14.5% (164 subjects) would be aged 66 or older. They would have voted voted 54% (89 votes) yes and 40% (66 votes) no
Thus there would have been 45 fewer yes votes and 34 fewer no votes.
The new count of 1045 representative subjects would be 47.6% (497 votes) yes and 48.6% (508 votes) no. Question 1 would be very narrowly defeated, but only if the same percentage of persons of all ages actually voted.
2009-OCT-28: Daily KOS/Research 2000 poll: majority support SSM:
This poll was taken between 2009-OCT-26 and 28 among 600 registered voters. The margin of error is about ±4%. 7
Comment on the polls; a prediction:
Unfortunately, for the first three polls and the fifth poll, the sample sizes are very small and the margin of error is thus very large. There appear to be very serious problems with the fourth poll. It is a pity that a referendum that is so important to the lives of same-sex couples has not motivated pollsters to conduct a truly representative survey of, say, 2,000 people which would result in a margin of error of about ±2.5% and an accurate result of the pulse of the people of Maine.
If these values are correct and remain unchanged until election day, then we predict that the majority will probably vote "Yes" and prevent SSM from being legalized in the state. That is because the 2009 elections are on an off-year. The voter turnout will probably be low this year. Older voters, who generally oppose SSM, are historically somewhat more likely to get out and vote.
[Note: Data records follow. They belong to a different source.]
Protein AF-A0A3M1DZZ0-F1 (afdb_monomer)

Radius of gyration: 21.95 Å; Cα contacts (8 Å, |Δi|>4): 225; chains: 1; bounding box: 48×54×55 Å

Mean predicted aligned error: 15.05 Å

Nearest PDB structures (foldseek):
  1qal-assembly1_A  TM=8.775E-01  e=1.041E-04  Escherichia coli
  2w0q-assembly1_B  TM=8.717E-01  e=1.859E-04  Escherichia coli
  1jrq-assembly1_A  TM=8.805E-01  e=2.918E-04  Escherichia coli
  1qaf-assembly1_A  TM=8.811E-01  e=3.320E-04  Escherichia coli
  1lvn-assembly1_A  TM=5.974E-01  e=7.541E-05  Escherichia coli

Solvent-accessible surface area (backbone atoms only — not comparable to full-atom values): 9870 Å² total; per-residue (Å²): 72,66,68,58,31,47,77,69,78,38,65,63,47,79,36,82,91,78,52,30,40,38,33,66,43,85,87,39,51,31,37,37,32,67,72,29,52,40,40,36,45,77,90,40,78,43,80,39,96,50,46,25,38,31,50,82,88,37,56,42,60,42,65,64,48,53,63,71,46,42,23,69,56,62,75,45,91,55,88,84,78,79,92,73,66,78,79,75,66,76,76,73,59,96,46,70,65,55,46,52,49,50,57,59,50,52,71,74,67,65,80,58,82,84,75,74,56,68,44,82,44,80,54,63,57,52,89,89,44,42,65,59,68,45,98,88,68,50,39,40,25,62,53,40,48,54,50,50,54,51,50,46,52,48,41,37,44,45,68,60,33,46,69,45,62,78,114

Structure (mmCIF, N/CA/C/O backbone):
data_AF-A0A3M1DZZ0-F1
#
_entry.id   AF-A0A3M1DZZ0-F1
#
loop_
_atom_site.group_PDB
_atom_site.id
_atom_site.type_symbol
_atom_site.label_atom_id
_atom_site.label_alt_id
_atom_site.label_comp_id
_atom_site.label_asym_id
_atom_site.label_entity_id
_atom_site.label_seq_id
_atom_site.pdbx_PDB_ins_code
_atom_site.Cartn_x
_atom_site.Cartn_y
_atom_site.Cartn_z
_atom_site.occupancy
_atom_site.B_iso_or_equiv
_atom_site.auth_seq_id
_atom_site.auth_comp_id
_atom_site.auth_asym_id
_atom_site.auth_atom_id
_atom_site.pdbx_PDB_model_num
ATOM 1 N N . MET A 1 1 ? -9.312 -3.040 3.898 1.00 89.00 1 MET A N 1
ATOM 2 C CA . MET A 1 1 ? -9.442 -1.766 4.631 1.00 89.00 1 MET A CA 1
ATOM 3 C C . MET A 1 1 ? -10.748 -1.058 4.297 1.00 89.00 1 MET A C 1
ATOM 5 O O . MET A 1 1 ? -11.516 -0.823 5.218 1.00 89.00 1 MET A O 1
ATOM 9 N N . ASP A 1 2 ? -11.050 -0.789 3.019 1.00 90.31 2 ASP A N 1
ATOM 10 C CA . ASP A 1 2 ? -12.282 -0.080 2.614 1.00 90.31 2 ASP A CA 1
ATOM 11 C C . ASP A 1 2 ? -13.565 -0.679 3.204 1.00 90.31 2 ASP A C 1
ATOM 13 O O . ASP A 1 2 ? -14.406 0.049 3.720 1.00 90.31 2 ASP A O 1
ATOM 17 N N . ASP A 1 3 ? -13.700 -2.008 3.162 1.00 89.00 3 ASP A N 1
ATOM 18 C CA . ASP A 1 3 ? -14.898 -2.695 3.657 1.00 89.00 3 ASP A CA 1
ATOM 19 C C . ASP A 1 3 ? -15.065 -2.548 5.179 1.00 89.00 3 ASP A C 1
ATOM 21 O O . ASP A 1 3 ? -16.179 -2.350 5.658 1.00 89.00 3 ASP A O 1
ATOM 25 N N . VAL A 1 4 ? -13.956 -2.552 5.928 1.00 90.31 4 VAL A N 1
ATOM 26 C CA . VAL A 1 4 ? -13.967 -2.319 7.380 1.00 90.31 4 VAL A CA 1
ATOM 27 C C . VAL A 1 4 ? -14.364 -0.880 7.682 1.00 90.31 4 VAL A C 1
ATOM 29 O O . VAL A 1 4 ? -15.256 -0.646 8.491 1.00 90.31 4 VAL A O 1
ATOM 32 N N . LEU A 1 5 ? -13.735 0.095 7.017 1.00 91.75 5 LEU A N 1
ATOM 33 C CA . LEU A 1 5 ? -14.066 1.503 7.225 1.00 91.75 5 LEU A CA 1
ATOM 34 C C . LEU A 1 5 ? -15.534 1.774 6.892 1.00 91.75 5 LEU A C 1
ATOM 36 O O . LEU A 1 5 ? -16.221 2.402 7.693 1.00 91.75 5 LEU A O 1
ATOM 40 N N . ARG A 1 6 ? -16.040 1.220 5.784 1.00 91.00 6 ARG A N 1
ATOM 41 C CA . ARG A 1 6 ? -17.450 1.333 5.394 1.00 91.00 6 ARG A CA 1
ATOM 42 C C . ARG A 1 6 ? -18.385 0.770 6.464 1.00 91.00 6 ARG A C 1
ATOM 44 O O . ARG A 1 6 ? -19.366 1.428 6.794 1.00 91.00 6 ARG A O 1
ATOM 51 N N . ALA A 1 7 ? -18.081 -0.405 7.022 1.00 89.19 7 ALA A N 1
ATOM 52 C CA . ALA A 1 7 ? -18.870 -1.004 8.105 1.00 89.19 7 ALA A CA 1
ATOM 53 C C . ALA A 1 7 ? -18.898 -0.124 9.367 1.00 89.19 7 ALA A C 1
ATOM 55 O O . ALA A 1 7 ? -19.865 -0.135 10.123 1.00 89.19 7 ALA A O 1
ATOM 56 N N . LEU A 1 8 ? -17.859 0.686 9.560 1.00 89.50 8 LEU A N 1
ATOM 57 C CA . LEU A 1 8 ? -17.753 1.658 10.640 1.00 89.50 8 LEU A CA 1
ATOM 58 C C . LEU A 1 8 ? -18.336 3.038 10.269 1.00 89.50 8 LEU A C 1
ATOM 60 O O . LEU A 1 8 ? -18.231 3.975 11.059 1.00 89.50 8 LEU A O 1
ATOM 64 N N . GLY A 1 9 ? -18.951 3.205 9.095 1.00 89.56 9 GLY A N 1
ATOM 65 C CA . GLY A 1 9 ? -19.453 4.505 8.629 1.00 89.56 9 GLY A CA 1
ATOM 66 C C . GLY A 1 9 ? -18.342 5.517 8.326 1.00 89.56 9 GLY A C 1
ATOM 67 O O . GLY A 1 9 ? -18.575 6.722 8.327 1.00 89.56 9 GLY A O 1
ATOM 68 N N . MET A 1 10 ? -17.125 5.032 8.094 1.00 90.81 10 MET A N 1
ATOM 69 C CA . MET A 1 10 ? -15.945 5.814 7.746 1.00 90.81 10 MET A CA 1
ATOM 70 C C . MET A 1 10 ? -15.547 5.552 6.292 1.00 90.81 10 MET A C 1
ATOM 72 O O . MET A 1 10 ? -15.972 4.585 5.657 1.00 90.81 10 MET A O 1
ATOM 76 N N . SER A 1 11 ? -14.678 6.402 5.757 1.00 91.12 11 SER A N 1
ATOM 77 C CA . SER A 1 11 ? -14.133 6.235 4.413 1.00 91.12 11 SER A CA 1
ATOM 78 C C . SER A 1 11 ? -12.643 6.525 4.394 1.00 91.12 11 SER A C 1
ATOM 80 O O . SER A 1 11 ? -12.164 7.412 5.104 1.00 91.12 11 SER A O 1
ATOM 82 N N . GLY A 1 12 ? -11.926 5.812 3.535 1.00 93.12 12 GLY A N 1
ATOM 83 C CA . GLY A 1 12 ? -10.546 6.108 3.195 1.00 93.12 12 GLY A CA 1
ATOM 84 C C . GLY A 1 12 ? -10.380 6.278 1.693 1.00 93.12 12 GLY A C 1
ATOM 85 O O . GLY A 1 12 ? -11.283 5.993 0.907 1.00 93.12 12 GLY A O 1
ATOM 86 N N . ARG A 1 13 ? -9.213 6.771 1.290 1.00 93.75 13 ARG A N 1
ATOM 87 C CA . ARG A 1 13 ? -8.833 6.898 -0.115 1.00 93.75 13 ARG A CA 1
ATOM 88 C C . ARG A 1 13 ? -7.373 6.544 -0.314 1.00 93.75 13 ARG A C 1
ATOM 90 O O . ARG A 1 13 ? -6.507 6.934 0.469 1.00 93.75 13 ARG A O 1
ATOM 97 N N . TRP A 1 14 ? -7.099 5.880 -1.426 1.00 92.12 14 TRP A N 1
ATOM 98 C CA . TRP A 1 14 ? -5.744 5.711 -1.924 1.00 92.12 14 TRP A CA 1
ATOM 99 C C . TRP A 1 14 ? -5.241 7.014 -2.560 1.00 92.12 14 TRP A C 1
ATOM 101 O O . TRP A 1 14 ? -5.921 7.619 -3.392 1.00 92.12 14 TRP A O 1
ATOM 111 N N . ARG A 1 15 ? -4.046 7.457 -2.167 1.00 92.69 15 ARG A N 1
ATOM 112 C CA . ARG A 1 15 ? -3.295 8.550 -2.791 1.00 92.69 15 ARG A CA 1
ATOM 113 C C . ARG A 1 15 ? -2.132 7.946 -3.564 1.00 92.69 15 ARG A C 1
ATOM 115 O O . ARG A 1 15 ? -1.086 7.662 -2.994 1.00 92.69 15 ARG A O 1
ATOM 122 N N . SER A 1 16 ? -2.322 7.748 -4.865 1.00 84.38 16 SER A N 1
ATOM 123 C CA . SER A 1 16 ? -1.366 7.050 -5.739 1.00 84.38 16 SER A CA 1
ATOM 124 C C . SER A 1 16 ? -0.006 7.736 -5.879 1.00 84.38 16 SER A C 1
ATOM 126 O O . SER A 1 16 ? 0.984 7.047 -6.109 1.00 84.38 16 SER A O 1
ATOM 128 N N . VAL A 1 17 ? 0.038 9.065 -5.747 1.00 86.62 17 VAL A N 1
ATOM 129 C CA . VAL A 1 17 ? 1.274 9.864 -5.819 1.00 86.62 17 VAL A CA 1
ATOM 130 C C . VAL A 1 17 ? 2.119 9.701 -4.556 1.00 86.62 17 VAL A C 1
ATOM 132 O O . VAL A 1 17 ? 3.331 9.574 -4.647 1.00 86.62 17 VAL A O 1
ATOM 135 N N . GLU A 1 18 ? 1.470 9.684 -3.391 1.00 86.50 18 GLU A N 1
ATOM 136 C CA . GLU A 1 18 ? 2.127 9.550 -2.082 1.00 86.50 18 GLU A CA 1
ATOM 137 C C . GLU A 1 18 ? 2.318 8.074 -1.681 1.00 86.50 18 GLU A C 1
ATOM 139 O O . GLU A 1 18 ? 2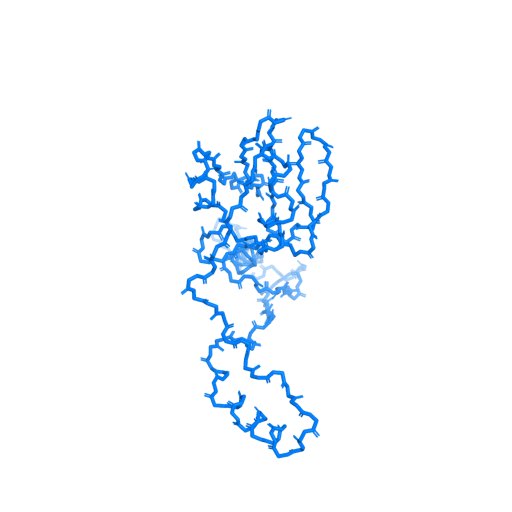.985 7.780 -0.696 1.00 86.50 18 GLU A O 1
ATOM 144 N N . HIS A 1 19 ? 1.691 7.146 -2.414 1.00 85.19 19 HIS A N 1
ATOM 145 C CA . HIS A 1 19 ? 1.586 5.716 -2.095 1.00 85.19 19 HIS A CA 1
ATOM 146 C C . HIS A 1 19 ? 1.007 5.438 -0.709 1.00 85.19 19 HIS A C 1
ATOM 148 O O . HIS A 1 19 ? 1.368 4.463 -0.048 1.00 85.19 19 HIS A O 1
ATOM 154 N N . ARG A 1 20 ? 0.067 6.280 -0.277 1.00 93.44 20 ARG A N 1
ATOM 155 C CA . ARG A 1 20 ? -0.573 6.158 1.033 1.00 93.44 20 ARG A CA 1
ATOM 156 C C . ARG A 1 20 ? -2.059 5.927 0.897 1.00 93.44 20 ARG A C 1
ATOM 158 O O . ARG A 1 20 ? -2.752 6.595 0.132 1.00 93.44 20 ARG A O 1
ATOM 165 N N . TYR A 1 21 ? -2.570 5.014 1.701 1.00 94.81 21 TYR A N 1
ATOM 166 C CA . TYR A 1 21 ? -3.987 4.919 1.977 1.00 94.81 21 TYR A CA 1
ATOM 167 C C . TYR A 1 21 ? -4.298 5.787 3.188 1.00 94.81 21 TYR A C 1
ATOM 169 O O . TYR A 1 21 ? -3.721 5.587 4.252 1.00 94.81 21 TYR A O 1
ATOM 177 N N . VAL A 1 22 ? -5.194 6.753 3.022 1.00 95.88 22 VAL A N 1
ATOM 178 C CA . VAL A 1 22 ? -5.467 7.784 4.022 1.00 95.88 22 VAL A CA 1
ATOM 179 C C . VAL A 1 22 ? -6.936 7.745 4.409 1.00 95.88 22 VAL A C 1
ATOM 181 O O . VAL A 1 22 ? -7.798 7.697 3.534 1.00 95.88 22 VAL A O 1
ATOM 184 N N . PHE A 1 23 ? -7.225 7.789 5.702 1.00 95.38 23 PHE A N 1
ATOM 185 C CA . PHE A 1 23 ? -8.576 7.711 6.248 1.00 95.38 23 PHE A CA 1
ATOM 186 C C . PHE A 1 23 ? -8.698 8.548 7.522 1.00 95.38 23 PHE A C 1
ATOM 188 O O . PHE A 1 23 ? -7.695 8.954 8.106 1.00 95.38 23 PHE A O 1
ATOM 195 N N . SER A 1 24 ? -9.930 8.841 7.924 1.00 92.88 24 SER A N 1
ATOM 196 C CA . SER A 1 24 ? -10.206 9.612 9.137 1.00 92.88 24 SER A CA 1
ATOM 197 C C . SER A 1 24 ? -10.547 8.684 10.296 1.00 92.88 24 SER A C 1
ATOM 199 O O . SER A 1 24 ? -11.309 7.734 10.127 1.00 92.88 24 SER A O 1
ATOM 201 N N . LEU A 1 25 ? -10.005 8.996 11.466 1.00 91.19 25 LEU A N 1
ATOM 202 C CA . LEU A 1 25 ? -10.362 8.439 12.765 1.00 91.19 25 LEU A CA 1
ATOM 203 C C . LEU A 1 25 ? -10.927 9.562 13.655 1.00 91.19 25 LEU A C 1
ATOM 205 O O . LEU A 1 25 ? -10.672 10.738 13.383 1.00 91.19 25 LEU A O 1
ATOM 209 N N . PRO A 1 26 ? -11.643 9.236 14.747 1.00 88.44 26 PRO A N 1
ATOM 210 C CA . PRO A 1 26 ? -12.103 10.232 15.721 1.00 88.44 26 PRO A CA 1
ATOM 211 C C . PRO A 1 26 ? -10.980 11.110 16.288 1.00 88.44 26 PRO A C 1
ATOM 213 O O . PRO A 1 26 ? -11.167 12.301 16.507 1.00 88.44 26 PRO A O 1
ATOM 216 N N . GLN A 1 27 ? -9.800 10.526 16.483 1.00 84.25 27 GLN A N 1
ATOM 217 C CA . GLN A 1 27 ? -8.610 11.192 17.022 1.00 84.25 27 GLN A CA 1
ATOM 218 C C . GLN A 1 27 ? -7.729 11.883 15.968 1.00 84.25 27 GLN A C 1
ATOM 220 O O . GLN A 1 27 ? -6.669 12.399 16.312 1.00 84.25 27 GLN A O 1
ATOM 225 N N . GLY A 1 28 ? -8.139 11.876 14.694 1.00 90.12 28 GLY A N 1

That is probably sufficient to make the actual vote unrepresentative of the will of most adults in Maine.
Comment on the Question process itself:
That raises an interesting point that nobody seems to be discussing: what percentage in a referendum should be required to have it pass? If the question dealt with something like highway tolls or school taxes, it would seem reasonable that only 50% plus one vote could fairly be required to pass. But Question 1 is different. Here we have a group -- loving committed same-sex couples who had been granted the right to marry by the legislature and having that fundamental civil right removed. That is an important right because it directly affects the protections experienced by the couple and their children. It is obvious that many Republicans, and social and religious conservatives are concerned about the impact that same-sex marriage would have on the institution of marriage. But it is also obvious that some of the "Yes" vote is motivated by homophobia -- the desire to downgrade the rights of bisexuals and homosexuals because of hatred. Should a a simple majority of 50% plus one vote be sufficient to wipe out a civil right?
Apparently, the answer is yes in Maine. All questions put to the voters are considered equal. Unfortunately, Maine and the rest of the U.S. is packed full of minorities. Agnostics, Atheists, the elderly, evangelicals, Jews, men, model railroaders, Muslims, Roman Catholics, software geeks, young adults, and countless other groups are minorities -- some very tiny minorities. A "Question 1" referendum intended to remove civil rights from some of these groups could easily pass for the simple reason that the majority doesn't like them much. In short, everyone's rights are in danger of from the tyranny of the majority. If you are an adult Maine resident, voting "Yes" in this referendum might come back to bite you at some time in the future.